A balloon, hanging from a string, will be charged by rubbing it with rabbit fur (one of the most electropositive substances known – this means that rabbit fur becomes positively charged by losing electrons to almost any object that you rub with it). A second balloon will be rubbed with rabbit fur and brought near the first one. The two balloons will repel each other due to the Coulomb (electrostatic) force of each on the other.

 

This ILD will be a good test of your ability to solve problems using Newton's Second Law – i.e. force diagram problems. You should have already read the Complete Guide to Perfect Force Diagram Solutions handout describing the procedure for solving those problems. We will follow that procedure in this ILD.

 

The purpose of this ILD is to determine the number of electrons that were rubbed on to each balloon (we will assume that the rabbit fur transferred the same number of electrons to each balloon).

 

  1. Before beginning our calculation, estimate how many electrons you think were transferred to each balloon by the rabbit fur. You should be able to guess the order of magnitude (power of ten) of the number, based on information found in today's reading. Write your guess below:

 

 

  1. Below is a diagram of the hanging balloon when the second balloon (not shown) is brought near it. D is the center-to-center distance from the hanging balloon to the second balloon. θ is the angle that the string makes with the vertical. Estimate (or measure) D, θ and the balloon's mass, and write your estimates next to the diagram.
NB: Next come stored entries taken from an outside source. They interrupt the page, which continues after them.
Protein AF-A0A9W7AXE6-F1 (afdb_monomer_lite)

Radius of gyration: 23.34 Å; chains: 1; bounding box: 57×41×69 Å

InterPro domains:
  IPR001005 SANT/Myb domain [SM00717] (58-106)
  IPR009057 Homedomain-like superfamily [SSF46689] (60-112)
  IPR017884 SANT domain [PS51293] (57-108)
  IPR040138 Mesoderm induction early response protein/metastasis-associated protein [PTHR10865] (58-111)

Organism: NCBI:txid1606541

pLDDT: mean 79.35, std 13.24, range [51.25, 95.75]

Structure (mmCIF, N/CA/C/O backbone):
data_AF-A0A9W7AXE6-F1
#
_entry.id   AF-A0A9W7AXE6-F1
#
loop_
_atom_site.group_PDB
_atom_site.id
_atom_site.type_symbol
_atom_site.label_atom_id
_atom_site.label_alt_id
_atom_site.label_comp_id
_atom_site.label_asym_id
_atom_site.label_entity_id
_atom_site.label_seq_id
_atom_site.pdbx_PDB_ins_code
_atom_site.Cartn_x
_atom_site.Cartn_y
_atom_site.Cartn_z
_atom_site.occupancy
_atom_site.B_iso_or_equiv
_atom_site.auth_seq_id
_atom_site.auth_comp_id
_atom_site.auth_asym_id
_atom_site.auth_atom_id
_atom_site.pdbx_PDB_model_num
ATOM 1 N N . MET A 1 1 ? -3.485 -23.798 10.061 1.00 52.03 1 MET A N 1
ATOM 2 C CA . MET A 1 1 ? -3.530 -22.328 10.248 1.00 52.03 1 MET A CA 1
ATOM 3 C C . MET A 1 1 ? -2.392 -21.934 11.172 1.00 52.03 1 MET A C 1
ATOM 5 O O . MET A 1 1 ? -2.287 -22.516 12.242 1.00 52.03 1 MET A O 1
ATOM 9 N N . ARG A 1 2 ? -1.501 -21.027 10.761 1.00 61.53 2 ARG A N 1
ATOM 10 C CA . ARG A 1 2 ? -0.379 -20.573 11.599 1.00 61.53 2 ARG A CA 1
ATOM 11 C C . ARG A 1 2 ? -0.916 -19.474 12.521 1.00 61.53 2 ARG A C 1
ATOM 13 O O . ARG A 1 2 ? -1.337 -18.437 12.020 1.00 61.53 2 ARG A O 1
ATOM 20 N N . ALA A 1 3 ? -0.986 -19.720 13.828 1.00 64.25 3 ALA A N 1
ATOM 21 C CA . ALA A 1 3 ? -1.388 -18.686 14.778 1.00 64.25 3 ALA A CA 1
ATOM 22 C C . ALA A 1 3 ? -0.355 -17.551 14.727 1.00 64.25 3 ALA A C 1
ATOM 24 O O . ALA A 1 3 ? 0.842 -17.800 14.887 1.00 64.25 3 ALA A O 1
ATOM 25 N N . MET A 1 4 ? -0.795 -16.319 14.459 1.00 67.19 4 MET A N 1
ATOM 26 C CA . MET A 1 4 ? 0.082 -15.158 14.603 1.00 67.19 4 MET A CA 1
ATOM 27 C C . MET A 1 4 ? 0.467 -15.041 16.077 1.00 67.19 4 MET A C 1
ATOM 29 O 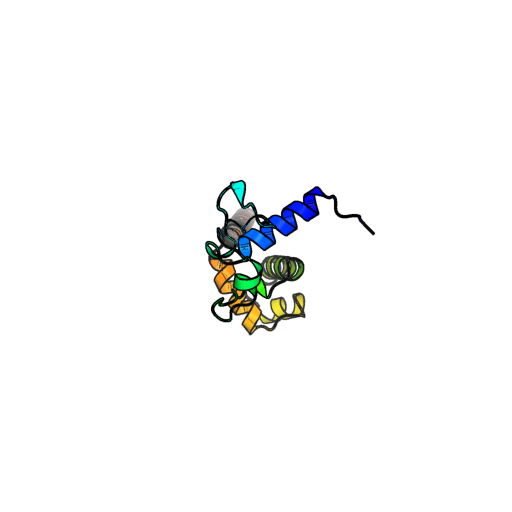O . MET A 1 4 ? -0.398 -15.060 16.952 1.00 67.19 4 MET A O 1
ATOM 33 N N . THR A 1 5 ? 1.763 -14.956 16.363 1.00 82.94 5 THR A N 1
ATOM 34 C CA . THR A 1 5 ? 2.244 -14.732 17.728 1.00 82.94 5 THR A CA 1
ATOM 35 C C . THR A 1 5 ? 1.725 -13.380 18.225 1.00 82.94 5 THR A C 1
ATOM 37 O O . THR A 1 5 ? 1.623 -12.428 17.449 1.00 82.94 5 THR A O 1
ATOM 40 N N . GLY A 1 6 ? 1.400 -13.258 19.518 1.00 85.88 6 GLY A N 1
ATOM 41 C CA . GLY A 1 6 ? 0.867 -12.004 20.079 1.00 85.88 6 GLY A CA 1
ATOM 42 C C . GLY A 1 6 ? 1.773 -10.789 19.824 1.00 85.88 6 GLY A C 1
ATOM 43 O O . GLY A 1 6 ? 1.293 -9.675 19.642 1.00 85.88 6 GLY A O 1
ATOM 44 N N . HIS A 1 7 ? 3.083 -11.015 19.705 1.00 86.69 7 HIS A N 1
ATOM 45 C CA . HIS A 1 7 ? 4.044 -9.986 19.319 1.00 86.69 7 HIS A CA 1
ATOM 46 C C . HIS A 1 7 ? 3.800 -9.429 17.907 1.00 86.69 7 HIS A C 1
ATOM 48 O O . HIS A 1 7 ? 3.774 -8.212 17.733 1.00 86.69 7 HIS A O 1
ATOM 54 N N . ALA A 1 8 ? 3.569 -10.297 16.917 1.00 86.06 8 ALA A N 1
ATOM 55 C CA . ALA A 1 8 ? 3.305 -9.877 15.540 1.00 86.06 8 ALA A CA 1
ATOM 56 C C . ALA A 1 8 ? 2.004 -9.065 15.439 1.00 86.06 8 ALA A C 1
ATOM 58 O O . ALA A 1 8 ? 1.949 -8.054 14.739 1.00 86.06 8 ALA A O 1
ATOM 59 N N . VAL A 1 9 ? 0.978 -9.465 16.198 1.00 87.75 9 VAL A N 1
ATOM 60 C CA . VAL A 1 9 ? -0.285 -8.718 16.294 1.00 87.75 9 VAL A CA 1
ATOM 61 C C . VAL A 1 9 ? -0.041 -7.312 16.853 1.00 87.75 9 VAL A C 1
ATOM 63 O O . VAL A 1 9 ? -0.507 -6.334 16.272 1.00 87.75 9 VAL A O 1
ATOM 66 N N . ASN A 1 10 ? 0.744 -7.189 17.925 1.00 87.94 10 ASN A N 1
ATOM 67 C CA . ASN A 1 10 ? 1.067 -5.890 18.521 1.00 87.94 10 ASN A CA 1
ATOM 68 C C . ASN A 1 10 ? 1.851 -4.981 17.565 1.00 87.94 10 ASN A C 1
ATOM 70 O O . ASN A 1 10 ? 1.538 -3.799 17.453 1.00 87.94 10 ASN A O 1
ATOM 74 N N . GLN A 1 11 ? 2.835 -5.522 16.841 1.00 88.06 11 GLN A N 1
ATOM 75 C CA . GLN A 1 11 ? 3.586 -4.758 15.840 1.00 88.06 11 GLN A CA 1
ATOM 76 C C . GLN A 1 11 ? 2.674 -4.223 14.732 1.00 88.06 11 GLN A C 1
ATOM 78 O O . GLN A 1 11 ? 2.781 -3.056 14.354 1.00 88.06 11 GLN A O 1
ATOM 83 N N . TYR A 1 12 ? 1.745 -5.053 14.256 1.00 87.06 12 TYR A N 1
ATOM 84 C CA . TYR A 1 12 ? 0.778 -4.655 13.239 1.00 87.06 12 TYR A CA 1
ATOM 85 C C . TYR A 1 12 ? -0.144 -3.529 13.726 1.00 87.06 12 TYR A C 1
ATOM 87 O O . TYR A 1 12 ? -0.331 -2.527 13.034 1.00 87.06 12 TYR A O 1
ATOM 95 N N . LEU A 1 13 ? -0.679 -3.662 14.943 1.00 87.00 13 LEU A N 1
ATOM 96 C CA . LEU A 1 13 ? -1.538 -2.647 15.552 1.00 87.00 13 LEU A CA 1
ATOM 97 C C . LEU A 1 13 ? -0.794 -1.325 15.768 1.00 87.00 13 LEU A C 1
ATOM 99 O O . LEU A 1 13 ? -1.326 -0.271 15.425 1.00 87.00 13 LEU A O 1
ATOM 103 N N . HIS A 1 14 ? 0.446 -1.369 16.267 1.00 85.88 14 HIS A N 1
ATOM 104 C CA . HIS A 1 14 ? 1.278 -0.175 16.431 1.00 85.88 14 HIS A CA 1
ATOM 105 C C . HIS A 1 14 ? 1.555 0.525 15.101 1.00 85.88 14 HIS A C 1
ATOM 107 O O . HIS A 1 14 ? 1.433 1.745 15.018 1.00 85.88 14 HIS A O 1
ATOM 113 N N . LEU A 1 15 ? 1.892 -0.230 14.051 1.00 85.44 15 LEU A N 1
ATOM 114 C CA . LEU A 1 15 ? 2.128 0.335 12.726 1.00 85.44 15 LEU A CA 1
ATOM 115 C C . LEU A 1 15 ? 0.869 1.029 12.195 1.00 85.44 15 LEU A C 1
ATOM 117 O O . LEU A 1 15 ? 0.925 2.197 11.817 1.00 85.44 15 LEU A O 1
ATOM 121 N N . SER A 1 16 ? -0.273 0.337 12.224 1.00 83.31 16 SER A N 1
ATOM 122 C CA . SER A 1 16 ? -1.555 0.903 11.791 1.00 83.31 16 SER A CA 1
ATOM 123 C C . SER A 1 16 ? -1.907 2.168 12.572 1.00 83.31 16 SER A C 1
ATOM 125 O O . SER A 1 16 ? -2.391 3.139 11.992 1.00 83.31 16 SER A O 1
ATOM 127 N N . HIS A 1 17 ? -1.670 2.171 13.883 1.00 81.38 17 HIS A N 1
ATOM 128 C CA . HIS A 1 17 ? -1.943 3.315 14.742 1.00 81.38 17 HIS A CA 1
ATOM 129 C C . HIS A 1 17 ? -1.052 4.512 14.390 1.00 81.38 17 HIS A C 1
ATOM 131 O O . HIS A 1 17 ? -1.558 5.597 14.125 1.00 81.38 17 HIS A O 1
ATOM 137 N N . ASN A 1 18 ? 0.260 4.303 14.277 1.00 81.00 18 ASN A N 1
ATOM 138 C CA . ASN A 1 18 ? 1.211 5.361 13.931 1.00 81.00 18 ASN A CA 1
ATOM 139 C C . ASN A 1 18 ? 0.940 5.972 12.547 1.00 81.00 18 ASN A C 1
ATOM 141 O O . ASN A 1 18 ? 1.139 7.169 12.355 1.00 81.00 18 ASN A O 1
ATOM 145 N N . LEU A 1 19 ? 0.466 5.163 11.594 1.00 77.56 19 LEU A N 1
ATOM 146 C CA . LEU A 1 19 ? 0.084 5.627 10.258 1.00 77.56 19 LEU A CA 1
ATOM 147 C C . LEU A 1 19 ? -1.218 6.437 10.263 1.00 77.56 19 LEU A C 1
ATOM 149 O O . LEU A 1 19 ? -1.388 7.344 9.451 1.00 77.56 19 LEU A O 1
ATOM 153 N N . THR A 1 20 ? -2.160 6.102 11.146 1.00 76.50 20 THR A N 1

These will be our given information for the problem. (step 1 in the Complete Guide)

 

 

 

                                                                                

 

 

 

 

                                      

 

 

                                         

                                              

 

 

 

 

 

 

 

 

  1. Draw a force diagram for the hanging balloon when the second balloon is brought next to it (but not touching). What is the net force on the balloon when it hangs in equilibrium ? Check to make sure that your force diagram is consistent with what you know the net force to be. (step 2 on the Complete Guide)

 

 

 

 

 

 

 

 

 

  1. We hope you realized that the net force on the hanging balloon is zero. Now you need to write the net force equations for the balloon. But first, you must define two mutually perpendicular positive directions, and determine the vector components of all the forces along those two directions. Show below your choice of positive directions and your vector diagrams to break up any forces that have more than one component. Note that you can make your work easier by choosing your positive directions so that you need vector diagrams for the fewest number of forces. (steps 3,  4 and 5 in the Complete Guide)

 

 

 

 

 

 

  1. Now write the net force equations, one for each of your two perpendicular directions. (step 6 in the Complete Guide)

 

 

 

 

 

 

 

 

 

 

  1. We want to know the number of excess electrons on the hanging balloon (let's call that N). This is related to the total excess charge Q of one of the balloons (remember, we are assuming that both balloons have the same excess charge). Write a formula to find N in terms of Q.

 

 

  1. Now do the algebra to find a formula for N only in terms of the given quantities for this problem and the physical constants k (constant in Coulomb's Law), g (Earth's gravitational field) and e (charge of a proton). (step 7 in the Complete Guide). Your final result should be:

 

N = D/e * √ mg tan(θ)/k

 

 

 

 

 

 

 

 

  1. Now substitute numbers (with units) into your formula for N to get your result. How does it compare with your prediction in part 1 ? (step 9 in the Complete Guide)